Just before he drew the window down, he had had the impression that he heard steps run rapidly along the stone pavement that lay just below it. He raised it again, and looked down. No one was in sight, and not a sound was to be heard. He stood by the window; struggling to get a grip on himself. He wondered if he could be ill. He knew that various delusions come from physical causes within the one who experiences them. He had tried so desperately hard to visualize the head which he needed for his picture, that his effort, combined with the effect of the heavy Falerno wine he had drunk, might easily have produced a psychic effect which caused him to see visions and hear sounds that had transpired only in his imagination. He had almost convinced himself that he had found the key to the enigma, when his glance fell on his dog, obediently crouching on his cushion, but still wide-eyed and excited. It seemed to him exactly as if someone spoke out from right behind him: "But what about the dog? Does your psychopathic theory explain the way the dog is acting?"

Suddenly the painter's mood of anxiety and puzzlement gave way to one of impatience. He was tired and nervous. He was disgusted with the whole annoying affair. He dropped on his bed again, and in a mood of something like defiance, he flung off the perplexity and dropped into a heavy sleep.

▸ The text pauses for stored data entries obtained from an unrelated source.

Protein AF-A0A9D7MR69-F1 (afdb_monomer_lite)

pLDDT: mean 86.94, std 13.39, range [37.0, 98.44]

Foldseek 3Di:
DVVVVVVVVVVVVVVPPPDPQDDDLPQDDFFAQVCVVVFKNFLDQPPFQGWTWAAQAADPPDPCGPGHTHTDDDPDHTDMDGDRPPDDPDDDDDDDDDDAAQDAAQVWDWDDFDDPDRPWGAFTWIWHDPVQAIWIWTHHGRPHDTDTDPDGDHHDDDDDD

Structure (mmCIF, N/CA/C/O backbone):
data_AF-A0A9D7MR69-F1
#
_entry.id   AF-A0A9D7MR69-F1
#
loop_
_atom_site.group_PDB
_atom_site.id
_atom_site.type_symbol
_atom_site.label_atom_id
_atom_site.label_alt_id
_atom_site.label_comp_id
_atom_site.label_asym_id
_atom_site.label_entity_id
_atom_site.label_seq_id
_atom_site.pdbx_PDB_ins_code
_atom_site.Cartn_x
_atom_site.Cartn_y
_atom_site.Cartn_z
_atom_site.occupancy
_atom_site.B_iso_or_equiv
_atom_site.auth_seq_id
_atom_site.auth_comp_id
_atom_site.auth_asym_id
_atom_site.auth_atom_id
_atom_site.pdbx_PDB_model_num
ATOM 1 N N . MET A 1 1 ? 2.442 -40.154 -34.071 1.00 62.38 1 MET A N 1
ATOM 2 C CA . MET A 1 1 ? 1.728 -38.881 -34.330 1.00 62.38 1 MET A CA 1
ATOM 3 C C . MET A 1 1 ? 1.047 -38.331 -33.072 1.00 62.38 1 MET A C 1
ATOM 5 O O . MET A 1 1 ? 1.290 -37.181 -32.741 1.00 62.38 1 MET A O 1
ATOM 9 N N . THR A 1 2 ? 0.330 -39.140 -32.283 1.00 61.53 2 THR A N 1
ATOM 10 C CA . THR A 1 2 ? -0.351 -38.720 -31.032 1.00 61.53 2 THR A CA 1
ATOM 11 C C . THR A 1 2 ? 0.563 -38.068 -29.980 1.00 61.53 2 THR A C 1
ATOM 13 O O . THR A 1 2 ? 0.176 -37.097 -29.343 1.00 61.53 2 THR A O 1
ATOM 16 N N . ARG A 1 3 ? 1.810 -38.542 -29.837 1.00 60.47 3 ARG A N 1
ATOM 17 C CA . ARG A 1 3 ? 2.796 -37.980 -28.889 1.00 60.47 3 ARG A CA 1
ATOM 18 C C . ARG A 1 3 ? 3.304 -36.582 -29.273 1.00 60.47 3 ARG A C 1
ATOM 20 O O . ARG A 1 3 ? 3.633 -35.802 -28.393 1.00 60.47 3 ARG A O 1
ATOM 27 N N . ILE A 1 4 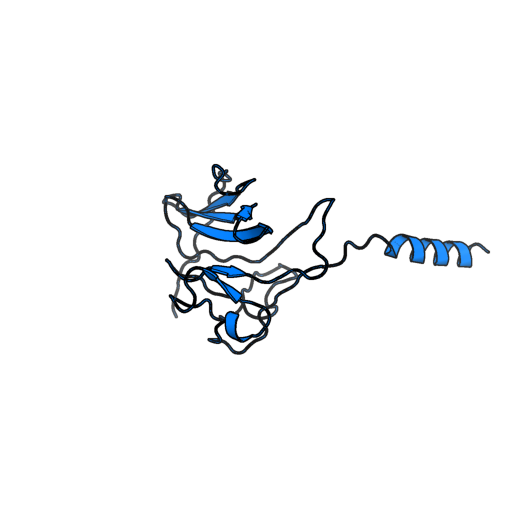? 3.335 -36.263 -30.569 1.00 71.25 4 ILE A N 1
ATOM 28 C CA . ILE A 1 4 ? 3.753 -34.945 -31.079 1.00 71.25 4 ILE A CA 1
ATOM 29 C C . ILE A 1 4 ? 2.615 -33.932 -30.906 1.00 71.25 4 ILE A C 1
ATOM 31 O O . ILE A 1 4 ? 2.862 -32.804 -30.498 1.00 71.25 4 ILE A O 1
ATOM 35 N N . ILE A 1 5 ? 1.364 -34.357 -31.124 1.00 73.62 5 ILE A N 1
ATOM 36 C CA . ILE A 1 5 ? 0.168 -33.529 -30.895 1.00 73.62 5 ILE A CA 1
ATOM 37 C C . ILE A 1 5 ? 0.040 -33.154 -29.411 1.00 73.62 5 ILE A C 1
ATOM 39 O O . ILE A 1 5 ? -0.239 -32.001 -29.101 1.00 73.62 5 ILE A O 1
ATOM 43 N N . LEU A 1 6 ? 0.316 -34.091 -28.494 1.00 66.62 6 LEU A N 1
ATOM 44 C CA . LEU A 1 6 ? 0.280 -33.828 -27.051 1.00 66.62 6 LEU A CA 1
ATOM 45 C C . LEU A 1 6 ? 1.353 -32.811 -26.612 1.00 66.62 6 LEU A C 1
ATOM 47 O O . LEU A 1 6 ? 1.068 -31.936 -25.799 1.00 66.62 6 LEU A O 1
ATOM 51 N N . LEU A 1 7 ? 2.563 -32.884 -27.185 1.00 67.19 7 LEU A N 1
ATOM 52 C CA . LEU A 1 7 ? 3.639 -31.918 -26.924 1.00 67.19 7 LEU A CA 1
ATOM 53 C C . LEU A 1 7 ? 3.315 -30.520 -27.482 1.00 67.19 7 LEU A C 1
ATOM 55 O O . LEU A 1 7 ? 3.587 -29.519 -26.825 1.00 67.19 7 LEU A O 1
ATOM 59 N N . LEU A 1 8 ? 2.706 -30.451 -28.672 1.00 67.44 8 LEU A N 1
ATOM 60 C CA . LEU A 1 8 ? 2.246 -29.194 -29.275 1.00 67.44 8 LEU A CA 1
ATOM 61 C C . LEU A 1 8 ? 1.107 -28.557 -28.469 1.00 67.44 8 LEU A C 1
ATOM 63 O O . LEU A 1 8 ? 1.123 -27.350 -28.257 1.00 67.44 8 LEU A O 1
ATOM 67 N N . MET A 1 9 ? 0.158 -29.348 -27.958 1.00 66.12 9 MET A N 1
ATOM 68 C CA . MET A 1 9 ? -0.896 -28.843 -27.068 1.00 66.12 9 MET A CA 1
ATOM 69 C C . MET A 1 9 ? -0.330 -28.306 -25.745 1.00 66.12 9 MET A C 1
ATOM 71 O O . MET A 1 9 ? -0.799 -27.278 -25.262 1.00 66.12 9 MET A O 1
ATOM 75 N N . LEU A 1 10 ? 0.717 -28.935 -25.198 1.00 63.69 10 LEU A N 1
ATOM 76 C CA . LEU A 1 10 ? 1.398 -28.463 -23.988 1.00 63.69 10 LEU A CA 1
ATOM 77 C C . LEU A 1 10 ? 2.114 -27.113 -24.205 1.00 63.69 10 LEU A C 1
ATOM 79 O O . LEU A 1 10 ? 2.072 -26.261 -23.326 1.00 63.69 10 LEU A O 1
ATOM 83 N N . PHE A 1 11 ? 2.702 -26.888 -25.386 1.00 62.09 11 PHE A N 1
ATOM 84 C CA . PHE A 1 11 ? 3.333 -25.610 -25.765 1.00 62.09 11 PHE A CA 1
ATOM 85 C C . PHE A 1 11 ? 2.329 -24.487 -26.079 1.00 62.09 11 PHE A C 1
ATOM 87 O O . PHE A 1 11 ? 2.648 -23.314 -25.914 1.00 62.09 11 PHE A O 1
ATOM 94 N N . VAL A 1 12 ? 1.114 -24.816 -26.527 1.00 60.12 12 VAL A N 1
ATOM 95 C CA . VAL A 1 12 ? 0.062 -23.813 -26.785 1.00 60.12 12 VAL A CA 1
ATOM 96 C C . VAL A 1 12 ? -0.600 -23.360 -25.476 1.00 60.12 12 VAL A C 1
ATOM 98 O O . VAL A 1 12 ? -0.957 -22.190 -25.345 1.00 60.12 12 VAL A O 1
ATOM 101 N N . LEU A 1 13 ? -0.684 -24.233 -24.466 1.00 55.50 13 LEU A N 1
ATOM 102 C CA . LEU A 1 13 ? -1.231 -23.904 -23.141 1.00 55.50 13 LEU A CA 1
ATOM 103 C C . LEU A 1 13 ? -0.328 -22.980 -22.303 1.00 55.50 13 LEU A C 1
ATOM 105 O O . LEU A 1 13 ? -0.830 -22.283 -21.425 1.00 55.50 13 LEU A O 1
ATOM 109 N N . THR A 1 14 ? 0.979 -22.913 -22.578 1.00 53.38 14 THR A N 1
ATOM 110 C CA . THR A 1 14 ? 1.899 -21.999 -21.871 1.00 53.38 14 THR A CA 1
ATOM 111 C C . THR A 1 14 ? 1.860 -20.561 -22.398 1.00 53.38 14 THR A C 1
ATOM 113 O O . THR A 1 14 ? 2.446 -19.676 -21.782 1.00 53.38 14 THR A O 1
ATOM 116 N N . SER A 1 15 ? 1.140 -20.293 -23.495 1.00 51.12 15 SER A N 1
ATOM 117 C CA . SER A 1 15 ? 1.087 -18.968 -24.139 1.00 51.12 15 SER A CA 1
ATOM 118 C C . SER A 1 15 ? 0.065 -17.982 -23.538 1.00 51.12 15 SER A C 1
ATOM 120 O O . SER A 1 15 ? -0.105 -16.883 -24.060 1.00 51.12 15 SER A O 1
ATOM 122 N N . GLN A 1 16 ? -0.596 -18.335 -22.426 1.00 49.22 16 GLN A N 1
ATOM 123 C CA . GLN A 1 16 ? -1.534 -17.458 -21.700 1.00 49.22 16 GLN A CA 1
ATOM 124 C C . GLN A 1 16 ? -1.125 -17.154 -20.250 1.00 49.22 16 GLN A C 1
ATOM 126 O O . GLN A 1 16 ? -1.960 -16.750 -19.438 1.00 49.22 16 GLN A O 1
ATOM 131 N N . SER A 1 17 ? 0.153 -17.286 -19.891 1.00 53.03 17 SER A N 1
ATOM 132 C CA . SER A 1 17 ? 0.626 -16.661 -18.656 1.00 53.03 17 SER A CA 1
ATOM 133 C C . SER A 1 17 ? 0.541 -15.138 -18.816 1.00 53.03 17 SER A C 1
ATOM 135 O O . SER A 1 17 ? 1.245 -14.537 -19.627 1.00 53.03 17 SER A O 1
ATOM 137 N N . LYS A 1 18 ? -0.341 -14.480 -18.049 1.00 57.72 18 LYS A N 1
ATOM 138 C CA . LYS A 1 18 ? -0.217 -13.032 -17.851 1.00 57.72 18 LYS A CA 1
ATOM 139 C C . LYS A 1 18 ? 1.146 -12.808 -17.201 1.00 57.72 18 LYS A C 1
ATOM 141 O O . LYS A 1 18 ? 1.349 -13.229 -16.067 1.00 57.72 18 LYS A O 1
ATOM 146 N N . SER A 1 19 ? 2.080 -12.219 -17.946 1.00 72.31 19 SER A N 1
ATOM 147 C CA . SER A 1 19 ? 3.408 -11.888 -17.433 1.00 72.31 19 SER A CA 1
ATOM 148 C C . SER A 1 19 ? 3.253 -11.063 -16.163 1.00 72.31 19 SER A C 1
ATOM 150 O O . SER A 1 19 ? 2.504 -10.085 -16.155 1.00 72.31 19 SER A O 1
ATOM 152 N N . GLN A 1 20 ? 3.961 -11.438 -15.101 1.00 86.06 20 GLN A N 1
ATOM 153 C CA . GLN A 1 20 ? 4.199 -10.523 -13.996 1.00 86.06 20 GLN A CA 1
ATOM 154 C C . GLN A 1 20 ? 4.915 -9.302 -14.587 1.00 86.06 20 GLN A C 1
ATOM 156 O O . GLN A 1 20 ? 5.986 -9.435 -15.172 1.00 86.06 20 GLN A O 1
ATOM 161 N N . ILE A 1 21 ? 4.263 -8.141 -14.542 1.00 88.62 21 ILE A N 1
ATOM 162 C CA . ILE A 1 21 ? 4.791 -6.893 -15.123 1.00 88.62 21 ILE A CA 1
ATOM 163 C C . ILE A 1 21 ? 5.508 -6.030 -14.085 1.00 88.62 21 ILE A C 1
ATOM 165 O O . ILE A 1 21 ? 6.219 -5.098 -14.441 1.00 88.62 21 ILE A O 1
ATOM 169 N N . PHE A 1 22 ? 5.297 -6.330 -12.804 1.00 90.88 22 PHE A N 1
ATOM 170 C CA . PHE A 1 22 ? 5.919 -5.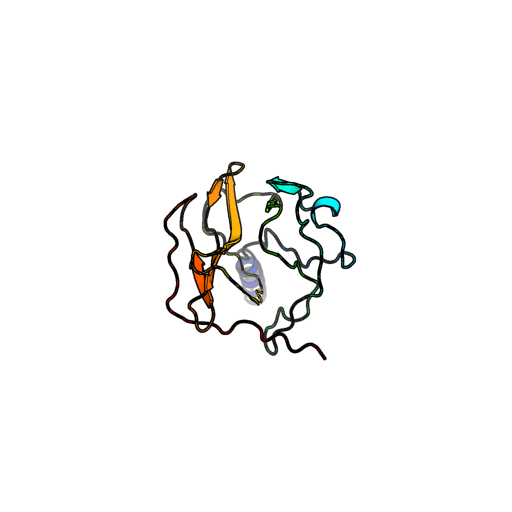652 -11.681 1.00 90.88 22 PHE A CA 1
ATOM 171 C C . PHE A 1 22 ? 6.004 -6.610 -10.489 1.00 90.88 22 PHE A C 1
ATOM 173 O O . PHE A 1 22 ? 5.059 -7.359 -10.225 1.00 90.88 22 PHE A O 1
ATOM 180 N N . SER A 1 23 ? 7.134 -6.582 -9.789 1.00 92.44 23 SER A N 1
ATOM 181 C CA . SER A 1 23 ? 7.354 -7.261 -8.513 1.00 92.44 23 SER A CA 1
ATOM 182 C C . SER A 1 23 ? 8.328 -6.429 -7.700 1.00 92.44 23 SER A C 1
ATOM 184 O O . SER A 1 23 ? 9.275 -5.886 -8.265 1.00 92.44 23 SER A O 1
ATOM 186 N N . GLU A 1 24 ? 8.113 -6.365 -6.395 1.00 94.56 24 GLU A N 1
ATOM 187 C CA . GLU A 1 24 ? 9.027 -5.726 -5.459 1.00 94.56 24 GLU A CA 1
ATOM 188 C C . GLU A 1 24 ? 8.968 -6.499 -4.140 1.00 94.56 24 GLU A C 1
ATOM 190 O O . GLU A 1 24 ? 7.916 -6.553 -3.504 1.00 94.56 24 GLU A O 1
ATOM 195 N N . ASP A 1 25 ? 10.101 -7.093 -3.767 1.00 95.38 25 ASP A N 1
ATOM 196 C CA . ASP A 1 25 ? 10.295 -7.827 -2.508 1.00 95.38 25 ASP A CA 1
ATOM 197 C C . ASP A 1 25 ? 11.196 -7.030 -1.537 1.00 95.38 25 ASP A C 1
ATOM 199 O O . ASP A 1 25 ? 11.605 -7.532 -0.491 1.00 95.38 25 ASP A O 1
ATOM 203 N N . PHE A 1 26 ? 11.543 -5.787 -1.901 1.00 96.50 26 PHE A N 1
ATOM 204 C CA . PHE A 1 26 ? 12.335 -4.833 -1.125 1.00 96.50 26 PHE A CA 1
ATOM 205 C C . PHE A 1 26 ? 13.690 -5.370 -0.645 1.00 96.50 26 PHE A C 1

Nothing happened till morning. When the bright sun shone into the window instead of the ghostly moon, he was ready to laugh the whole matter off as a half-tipsy dream, and to class the dog's strange conduct with various other evidences of unaccountable nervousness which that animal had shown at various times. He sat down at his easel and went seriously to work at his new sketch. He discovered that lie knew the bearded face now, feature by feature, and the task went smoothly. It was marvelous how vividly the face and form of the heavy fellow came out under the artist's eager fingers. This would be his best picture, he was sure of that.

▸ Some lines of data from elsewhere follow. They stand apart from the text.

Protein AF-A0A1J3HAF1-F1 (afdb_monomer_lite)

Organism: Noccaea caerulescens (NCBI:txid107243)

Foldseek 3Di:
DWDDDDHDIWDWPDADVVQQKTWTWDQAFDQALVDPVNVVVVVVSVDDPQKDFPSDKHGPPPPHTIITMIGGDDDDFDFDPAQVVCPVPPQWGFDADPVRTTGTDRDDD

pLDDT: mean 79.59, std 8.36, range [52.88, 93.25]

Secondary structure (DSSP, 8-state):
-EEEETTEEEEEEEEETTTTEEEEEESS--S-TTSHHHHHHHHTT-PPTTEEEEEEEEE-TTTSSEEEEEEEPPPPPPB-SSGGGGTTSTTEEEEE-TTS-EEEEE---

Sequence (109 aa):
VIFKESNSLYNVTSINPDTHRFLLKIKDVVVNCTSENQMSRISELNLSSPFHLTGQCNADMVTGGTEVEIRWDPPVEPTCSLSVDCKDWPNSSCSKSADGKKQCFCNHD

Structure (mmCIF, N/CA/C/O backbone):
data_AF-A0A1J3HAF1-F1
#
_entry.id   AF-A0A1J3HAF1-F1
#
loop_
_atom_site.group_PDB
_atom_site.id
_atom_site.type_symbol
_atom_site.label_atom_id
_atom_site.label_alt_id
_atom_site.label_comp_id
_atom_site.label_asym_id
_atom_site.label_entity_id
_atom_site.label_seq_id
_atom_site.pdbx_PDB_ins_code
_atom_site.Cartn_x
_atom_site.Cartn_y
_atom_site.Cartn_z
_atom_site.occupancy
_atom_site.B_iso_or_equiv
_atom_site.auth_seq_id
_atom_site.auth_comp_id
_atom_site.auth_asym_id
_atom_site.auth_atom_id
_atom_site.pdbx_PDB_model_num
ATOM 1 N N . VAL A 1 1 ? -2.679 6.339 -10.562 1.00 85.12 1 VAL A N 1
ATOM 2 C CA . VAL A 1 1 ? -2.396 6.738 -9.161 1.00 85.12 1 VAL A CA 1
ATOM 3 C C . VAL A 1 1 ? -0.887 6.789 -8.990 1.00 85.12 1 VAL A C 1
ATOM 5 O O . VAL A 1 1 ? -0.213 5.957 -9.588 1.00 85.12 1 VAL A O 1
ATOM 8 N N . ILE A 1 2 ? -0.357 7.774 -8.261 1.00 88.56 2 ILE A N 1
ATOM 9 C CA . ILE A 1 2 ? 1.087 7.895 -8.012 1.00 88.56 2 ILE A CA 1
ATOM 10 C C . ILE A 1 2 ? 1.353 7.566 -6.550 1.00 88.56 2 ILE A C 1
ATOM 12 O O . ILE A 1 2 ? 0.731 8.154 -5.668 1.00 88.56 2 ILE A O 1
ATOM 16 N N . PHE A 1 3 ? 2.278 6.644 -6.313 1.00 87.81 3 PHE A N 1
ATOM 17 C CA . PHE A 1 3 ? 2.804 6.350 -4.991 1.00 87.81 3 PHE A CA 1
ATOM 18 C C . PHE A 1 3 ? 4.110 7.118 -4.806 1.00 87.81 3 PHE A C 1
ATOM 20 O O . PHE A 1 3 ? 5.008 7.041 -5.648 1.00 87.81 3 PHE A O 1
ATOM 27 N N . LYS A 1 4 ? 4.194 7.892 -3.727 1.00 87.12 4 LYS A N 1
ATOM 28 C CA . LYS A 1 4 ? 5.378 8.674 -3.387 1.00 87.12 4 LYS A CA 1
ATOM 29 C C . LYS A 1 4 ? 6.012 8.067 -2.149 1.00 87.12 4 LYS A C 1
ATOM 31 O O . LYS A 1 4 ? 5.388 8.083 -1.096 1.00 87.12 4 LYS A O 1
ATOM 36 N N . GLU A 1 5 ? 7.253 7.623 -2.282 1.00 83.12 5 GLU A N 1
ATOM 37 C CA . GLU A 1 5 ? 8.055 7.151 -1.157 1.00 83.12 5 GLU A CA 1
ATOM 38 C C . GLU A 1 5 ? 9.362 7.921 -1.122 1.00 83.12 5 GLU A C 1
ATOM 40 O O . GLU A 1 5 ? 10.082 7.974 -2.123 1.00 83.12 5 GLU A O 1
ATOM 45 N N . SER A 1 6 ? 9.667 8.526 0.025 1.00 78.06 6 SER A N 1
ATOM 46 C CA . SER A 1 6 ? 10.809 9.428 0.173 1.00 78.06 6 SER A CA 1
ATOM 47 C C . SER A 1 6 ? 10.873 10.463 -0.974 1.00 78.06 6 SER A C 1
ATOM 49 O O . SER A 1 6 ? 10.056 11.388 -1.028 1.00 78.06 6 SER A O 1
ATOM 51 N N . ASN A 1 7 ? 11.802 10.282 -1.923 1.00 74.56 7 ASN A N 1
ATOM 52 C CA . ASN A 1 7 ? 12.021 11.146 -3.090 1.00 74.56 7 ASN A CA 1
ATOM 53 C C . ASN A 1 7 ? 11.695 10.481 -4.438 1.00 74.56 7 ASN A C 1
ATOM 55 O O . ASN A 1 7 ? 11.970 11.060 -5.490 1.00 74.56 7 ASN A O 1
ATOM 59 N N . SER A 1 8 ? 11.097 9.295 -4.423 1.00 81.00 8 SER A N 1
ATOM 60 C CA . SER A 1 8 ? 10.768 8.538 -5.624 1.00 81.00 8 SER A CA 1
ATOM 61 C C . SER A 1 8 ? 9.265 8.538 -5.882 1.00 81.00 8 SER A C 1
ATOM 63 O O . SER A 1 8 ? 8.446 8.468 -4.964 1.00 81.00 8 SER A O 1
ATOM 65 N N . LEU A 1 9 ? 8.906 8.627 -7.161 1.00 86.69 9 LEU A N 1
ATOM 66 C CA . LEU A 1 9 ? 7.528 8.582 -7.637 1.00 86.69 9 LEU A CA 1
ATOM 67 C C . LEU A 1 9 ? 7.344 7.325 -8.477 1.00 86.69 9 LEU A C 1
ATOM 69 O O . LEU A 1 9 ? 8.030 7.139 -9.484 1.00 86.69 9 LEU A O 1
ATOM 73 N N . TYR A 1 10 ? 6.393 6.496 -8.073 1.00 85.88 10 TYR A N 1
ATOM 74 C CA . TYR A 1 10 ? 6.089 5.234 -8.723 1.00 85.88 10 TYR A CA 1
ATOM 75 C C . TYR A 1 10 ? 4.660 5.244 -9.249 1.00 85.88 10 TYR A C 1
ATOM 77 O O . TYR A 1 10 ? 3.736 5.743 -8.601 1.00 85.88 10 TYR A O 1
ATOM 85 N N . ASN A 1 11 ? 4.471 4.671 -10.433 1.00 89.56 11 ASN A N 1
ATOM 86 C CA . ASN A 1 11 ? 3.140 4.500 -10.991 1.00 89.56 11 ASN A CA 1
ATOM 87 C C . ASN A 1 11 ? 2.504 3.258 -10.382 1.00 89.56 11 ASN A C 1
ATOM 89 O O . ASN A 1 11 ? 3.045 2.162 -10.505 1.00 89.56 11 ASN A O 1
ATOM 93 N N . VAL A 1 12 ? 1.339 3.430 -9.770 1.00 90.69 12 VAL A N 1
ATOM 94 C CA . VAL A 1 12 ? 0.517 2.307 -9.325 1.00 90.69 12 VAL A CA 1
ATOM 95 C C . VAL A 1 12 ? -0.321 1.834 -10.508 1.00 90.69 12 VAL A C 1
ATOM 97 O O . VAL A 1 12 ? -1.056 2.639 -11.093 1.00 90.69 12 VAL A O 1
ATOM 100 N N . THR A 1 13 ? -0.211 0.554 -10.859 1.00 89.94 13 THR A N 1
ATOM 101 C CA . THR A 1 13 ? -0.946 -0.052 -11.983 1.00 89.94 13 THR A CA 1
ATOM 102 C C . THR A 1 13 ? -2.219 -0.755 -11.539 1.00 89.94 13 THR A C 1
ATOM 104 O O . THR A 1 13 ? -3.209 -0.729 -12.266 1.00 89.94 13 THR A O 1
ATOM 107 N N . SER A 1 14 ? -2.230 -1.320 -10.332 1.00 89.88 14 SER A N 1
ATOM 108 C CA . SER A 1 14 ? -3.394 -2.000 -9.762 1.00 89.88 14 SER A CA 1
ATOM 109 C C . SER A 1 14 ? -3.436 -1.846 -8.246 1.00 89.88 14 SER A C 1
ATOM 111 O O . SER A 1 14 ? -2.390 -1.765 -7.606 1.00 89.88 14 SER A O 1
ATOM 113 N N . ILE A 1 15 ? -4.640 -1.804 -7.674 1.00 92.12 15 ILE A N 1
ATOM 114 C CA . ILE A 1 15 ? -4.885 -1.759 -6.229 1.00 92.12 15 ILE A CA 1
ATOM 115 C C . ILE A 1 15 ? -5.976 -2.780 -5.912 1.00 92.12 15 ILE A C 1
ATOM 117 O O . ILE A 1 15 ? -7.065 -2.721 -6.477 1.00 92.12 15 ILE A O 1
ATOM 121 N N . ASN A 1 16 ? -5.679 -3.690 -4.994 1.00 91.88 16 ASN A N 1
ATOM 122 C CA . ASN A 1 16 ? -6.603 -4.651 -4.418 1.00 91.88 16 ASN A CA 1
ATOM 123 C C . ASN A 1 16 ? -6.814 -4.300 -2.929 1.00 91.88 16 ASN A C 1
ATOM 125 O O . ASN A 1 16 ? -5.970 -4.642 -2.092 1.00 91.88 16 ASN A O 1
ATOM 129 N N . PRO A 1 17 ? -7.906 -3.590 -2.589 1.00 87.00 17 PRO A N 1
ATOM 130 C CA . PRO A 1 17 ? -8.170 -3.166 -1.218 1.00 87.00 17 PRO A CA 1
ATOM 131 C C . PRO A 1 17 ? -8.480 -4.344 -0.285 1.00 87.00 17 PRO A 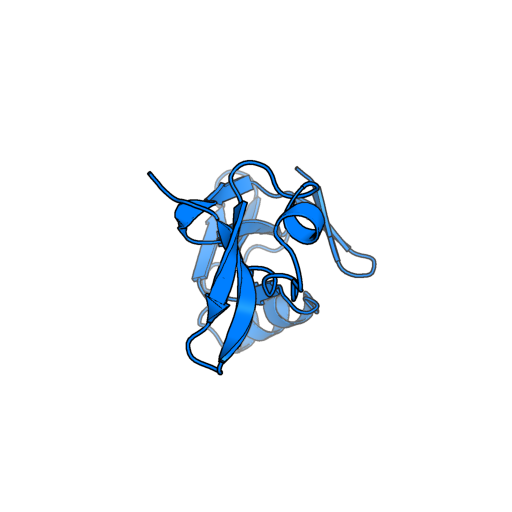C 1
ATOM 133 O O . PRO A 1 17 ? -8.033 -4.316 0.855 1.00 87.00 17 PRO A O 1
ATOM 136 N N . ASP A 1 18 ? -9.146 -5.400 -0.768 1.00 87.56 18 ASP A N 1
ATOM 137 C CA . ASP A 1 18 ? -9.569 -6.551 0.050 1.00 87.56 18 ASP A CA 1
ATOM 138 C C . ASP A 1 18 ? -8.386 -7.328 0.640 1.00 87.56 18 ASP A C 1
ATOM 140 O O . ASP A 1 18 ? -8.452 -7.877 1.737 1.00 87.56 18 ASP A O 1
ATOM 144 N N . THR A 1 19 ? -7.277 -7.380 -0.100 1.00 89.25 19 THR A N 1
ATOM 145 C CA . THR A 1 19 ? -6.048 -8.071 0.325 1.00 89.25 19 THR A CA 1
ATOM 146 C C . THR A 1 19 ? -4.969 -7.124 0.840 1.00 89.25 19 THR A C 1
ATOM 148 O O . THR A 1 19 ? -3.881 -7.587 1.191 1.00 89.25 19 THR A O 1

As he was working, he heard somebody knock at the door downstairs. He made a few rapid strokes still, hastily kicked off his slippers and pulled on his shoes, and went down. It was doubtless the peasant woman, he thought, who brought him his milk every morning, but who brought it at the most unaccountably irregular hours. If she wasn't willing to follow a fairly even schedule, there was no reason why he should discommode himself to keep her from waiting a minute or two.